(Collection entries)
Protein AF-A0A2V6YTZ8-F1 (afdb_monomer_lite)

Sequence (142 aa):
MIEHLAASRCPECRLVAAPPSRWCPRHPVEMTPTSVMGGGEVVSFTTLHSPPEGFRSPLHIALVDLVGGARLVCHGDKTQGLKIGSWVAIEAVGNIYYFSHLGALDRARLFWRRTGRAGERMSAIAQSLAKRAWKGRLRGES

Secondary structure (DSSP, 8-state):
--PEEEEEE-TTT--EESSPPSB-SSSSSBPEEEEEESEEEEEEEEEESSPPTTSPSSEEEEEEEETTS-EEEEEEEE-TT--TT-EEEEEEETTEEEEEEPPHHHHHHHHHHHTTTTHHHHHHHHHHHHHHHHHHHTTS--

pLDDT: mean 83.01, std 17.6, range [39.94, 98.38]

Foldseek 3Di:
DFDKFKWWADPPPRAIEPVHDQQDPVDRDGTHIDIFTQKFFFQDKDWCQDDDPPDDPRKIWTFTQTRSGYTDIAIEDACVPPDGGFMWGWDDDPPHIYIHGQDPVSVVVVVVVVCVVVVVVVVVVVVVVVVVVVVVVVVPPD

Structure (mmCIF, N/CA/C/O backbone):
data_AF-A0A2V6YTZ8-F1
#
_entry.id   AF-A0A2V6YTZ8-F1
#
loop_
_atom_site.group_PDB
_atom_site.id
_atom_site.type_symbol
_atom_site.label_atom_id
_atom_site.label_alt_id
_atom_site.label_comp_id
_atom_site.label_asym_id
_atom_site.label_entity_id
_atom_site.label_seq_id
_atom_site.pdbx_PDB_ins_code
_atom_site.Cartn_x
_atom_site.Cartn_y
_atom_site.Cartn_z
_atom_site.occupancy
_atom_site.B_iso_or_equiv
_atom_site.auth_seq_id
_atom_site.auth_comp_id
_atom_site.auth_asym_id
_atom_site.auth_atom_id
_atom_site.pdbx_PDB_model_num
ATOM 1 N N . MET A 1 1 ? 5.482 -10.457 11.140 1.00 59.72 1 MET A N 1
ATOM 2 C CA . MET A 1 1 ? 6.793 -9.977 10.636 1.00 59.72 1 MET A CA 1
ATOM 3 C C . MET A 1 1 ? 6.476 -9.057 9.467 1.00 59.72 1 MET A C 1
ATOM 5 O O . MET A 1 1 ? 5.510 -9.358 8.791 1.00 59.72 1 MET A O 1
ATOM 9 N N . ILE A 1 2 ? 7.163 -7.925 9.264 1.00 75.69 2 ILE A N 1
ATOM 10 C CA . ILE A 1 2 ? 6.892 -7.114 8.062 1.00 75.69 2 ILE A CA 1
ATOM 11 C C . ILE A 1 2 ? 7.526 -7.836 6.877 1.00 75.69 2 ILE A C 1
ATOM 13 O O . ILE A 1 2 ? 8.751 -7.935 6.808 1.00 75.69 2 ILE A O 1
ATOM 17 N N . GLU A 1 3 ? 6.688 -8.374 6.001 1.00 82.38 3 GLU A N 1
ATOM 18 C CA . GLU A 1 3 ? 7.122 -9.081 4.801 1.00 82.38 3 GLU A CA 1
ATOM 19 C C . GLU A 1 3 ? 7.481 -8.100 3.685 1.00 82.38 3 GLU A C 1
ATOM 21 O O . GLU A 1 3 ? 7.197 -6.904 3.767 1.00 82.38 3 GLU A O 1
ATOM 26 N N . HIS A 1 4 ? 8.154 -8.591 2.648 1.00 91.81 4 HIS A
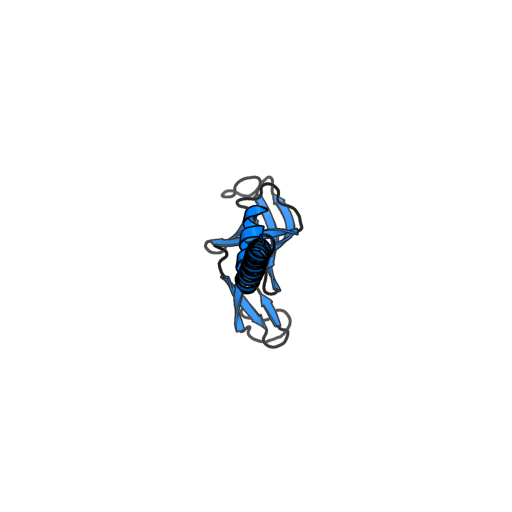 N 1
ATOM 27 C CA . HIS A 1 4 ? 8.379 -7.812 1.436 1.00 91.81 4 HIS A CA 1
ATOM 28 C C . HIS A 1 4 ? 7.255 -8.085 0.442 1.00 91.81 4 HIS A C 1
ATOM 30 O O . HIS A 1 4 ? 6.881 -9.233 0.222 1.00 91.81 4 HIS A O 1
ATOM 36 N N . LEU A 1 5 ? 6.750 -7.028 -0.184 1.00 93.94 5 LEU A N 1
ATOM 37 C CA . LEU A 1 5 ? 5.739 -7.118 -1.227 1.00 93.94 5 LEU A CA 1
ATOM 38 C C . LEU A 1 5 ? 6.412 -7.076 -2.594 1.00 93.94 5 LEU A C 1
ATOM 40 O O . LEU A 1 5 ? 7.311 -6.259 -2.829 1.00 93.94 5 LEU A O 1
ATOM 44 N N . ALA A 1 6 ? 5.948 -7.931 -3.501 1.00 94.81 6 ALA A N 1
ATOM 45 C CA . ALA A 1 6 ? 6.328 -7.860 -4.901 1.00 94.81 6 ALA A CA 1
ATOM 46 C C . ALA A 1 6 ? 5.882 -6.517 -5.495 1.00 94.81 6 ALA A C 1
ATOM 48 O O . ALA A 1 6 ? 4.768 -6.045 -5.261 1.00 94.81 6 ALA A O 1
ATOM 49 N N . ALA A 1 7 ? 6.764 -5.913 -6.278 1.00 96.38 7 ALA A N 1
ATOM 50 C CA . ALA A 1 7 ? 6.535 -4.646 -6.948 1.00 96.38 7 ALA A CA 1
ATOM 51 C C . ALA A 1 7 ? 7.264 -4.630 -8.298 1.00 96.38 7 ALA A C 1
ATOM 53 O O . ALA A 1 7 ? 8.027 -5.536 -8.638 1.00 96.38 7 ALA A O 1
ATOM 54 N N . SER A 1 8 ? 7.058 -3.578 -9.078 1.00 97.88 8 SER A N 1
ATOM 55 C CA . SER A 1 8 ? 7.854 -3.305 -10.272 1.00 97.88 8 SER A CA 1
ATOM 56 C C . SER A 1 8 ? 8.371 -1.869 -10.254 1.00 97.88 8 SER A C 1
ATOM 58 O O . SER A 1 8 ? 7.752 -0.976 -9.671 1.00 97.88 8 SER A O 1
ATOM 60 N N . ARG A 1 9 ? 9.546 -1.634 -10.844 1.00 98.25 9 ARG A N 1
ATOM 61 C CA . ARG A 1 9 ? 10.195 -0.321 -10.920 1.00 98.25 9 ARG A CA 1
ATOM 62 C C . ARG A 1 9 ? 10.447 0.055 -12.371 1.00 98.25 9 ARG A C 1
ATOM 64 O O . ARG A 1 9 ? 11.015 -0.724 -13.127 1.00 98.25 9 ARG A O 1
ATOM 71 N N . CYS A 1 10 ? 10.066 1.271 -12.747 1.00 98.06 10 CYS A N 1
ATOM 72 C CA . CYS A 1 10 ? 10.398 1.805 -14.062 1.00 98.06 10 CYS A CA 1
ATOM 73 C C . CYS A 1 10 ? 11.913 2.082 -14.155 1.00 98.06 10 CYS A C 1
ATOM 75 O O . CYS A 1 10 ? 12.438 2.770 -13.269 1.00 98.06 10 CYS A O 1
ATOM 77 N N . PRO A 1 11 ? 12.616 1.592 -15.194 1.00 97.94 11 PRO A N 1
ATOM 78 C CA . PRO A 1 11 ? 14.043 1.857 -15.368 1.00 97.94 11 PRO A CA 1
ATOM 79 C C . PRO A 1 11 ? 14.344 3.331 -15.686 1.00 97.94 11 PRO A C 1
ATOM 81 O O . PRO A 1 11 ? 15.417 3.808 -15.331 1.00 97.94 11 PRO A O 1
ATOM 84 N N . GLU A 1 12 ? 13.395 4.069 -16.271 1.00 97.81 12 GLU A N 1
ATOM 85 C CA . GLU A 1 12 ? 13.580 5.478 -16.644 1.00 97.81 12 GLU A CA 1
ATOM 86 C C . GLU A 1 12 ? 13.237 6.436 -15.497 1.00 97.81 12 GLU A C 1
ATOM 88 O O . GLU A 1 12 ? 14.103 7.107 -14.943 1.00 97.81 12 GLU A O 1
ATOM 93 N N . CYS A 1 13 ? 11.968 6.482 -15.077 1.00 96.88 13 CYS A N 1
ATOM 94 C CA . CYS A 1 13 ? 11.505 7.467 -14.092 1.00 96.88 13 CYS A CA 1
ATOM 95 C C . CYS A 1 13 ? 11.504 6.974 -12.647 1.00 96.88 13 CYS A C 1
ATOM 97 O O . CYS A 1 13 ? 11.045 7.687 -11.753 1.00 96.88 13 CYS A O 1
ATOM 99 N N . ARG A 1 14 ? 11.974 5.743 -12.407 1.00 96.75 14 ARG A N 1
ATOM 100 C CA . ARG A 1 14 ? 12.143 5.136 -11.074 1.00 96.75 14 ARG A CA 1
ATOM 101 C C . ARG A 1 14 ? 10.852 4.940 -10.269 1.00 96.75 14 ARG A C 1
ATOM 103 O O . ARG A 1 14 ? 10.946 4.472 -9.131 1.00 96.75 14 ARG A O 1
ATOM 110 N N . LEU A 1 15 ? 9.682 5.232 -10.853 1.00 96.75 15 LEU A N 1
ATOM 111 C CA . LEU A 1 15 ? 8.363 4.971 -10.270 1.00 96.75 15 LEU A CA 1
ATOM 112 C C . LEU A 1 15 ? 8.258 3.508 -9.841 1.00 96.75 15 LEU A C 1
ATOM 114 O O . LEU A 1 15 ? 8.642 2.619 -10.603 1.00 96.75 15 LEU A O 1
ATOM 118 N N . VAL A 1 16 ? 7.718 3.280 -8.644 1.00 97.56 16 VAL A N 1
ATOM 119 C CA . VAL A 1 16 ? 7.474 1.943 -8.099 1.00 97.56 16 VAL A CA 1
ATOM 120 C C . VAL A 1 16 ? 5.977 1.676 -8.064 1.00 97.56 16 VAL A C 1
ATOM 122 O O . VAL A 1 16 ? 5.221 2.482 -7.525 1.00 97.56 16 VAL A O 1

WHAT NEEDS TO BE DONE => Your task is to restate, word for word, only those lines above that fall between the line holding "ATOM 110 N N" and the line holding "ATOM 112 C C", inclusive.

EXPECTED ANSWER =>
ATOM 110 N N . LEU A 1 15 ? 9.682 5.232 -10.853 1.00 96.75 15 LEU A N 1
ATOM 111 C CA . LEU A 1 15 ? 8.363 4.971 -10.270 1.00 96.75 15 LEU A CA 1
ATOM 112 C C . LEU A 1 15 ? 8.258 3.508 -9.841 1.00 96.75 15 LEU A C 1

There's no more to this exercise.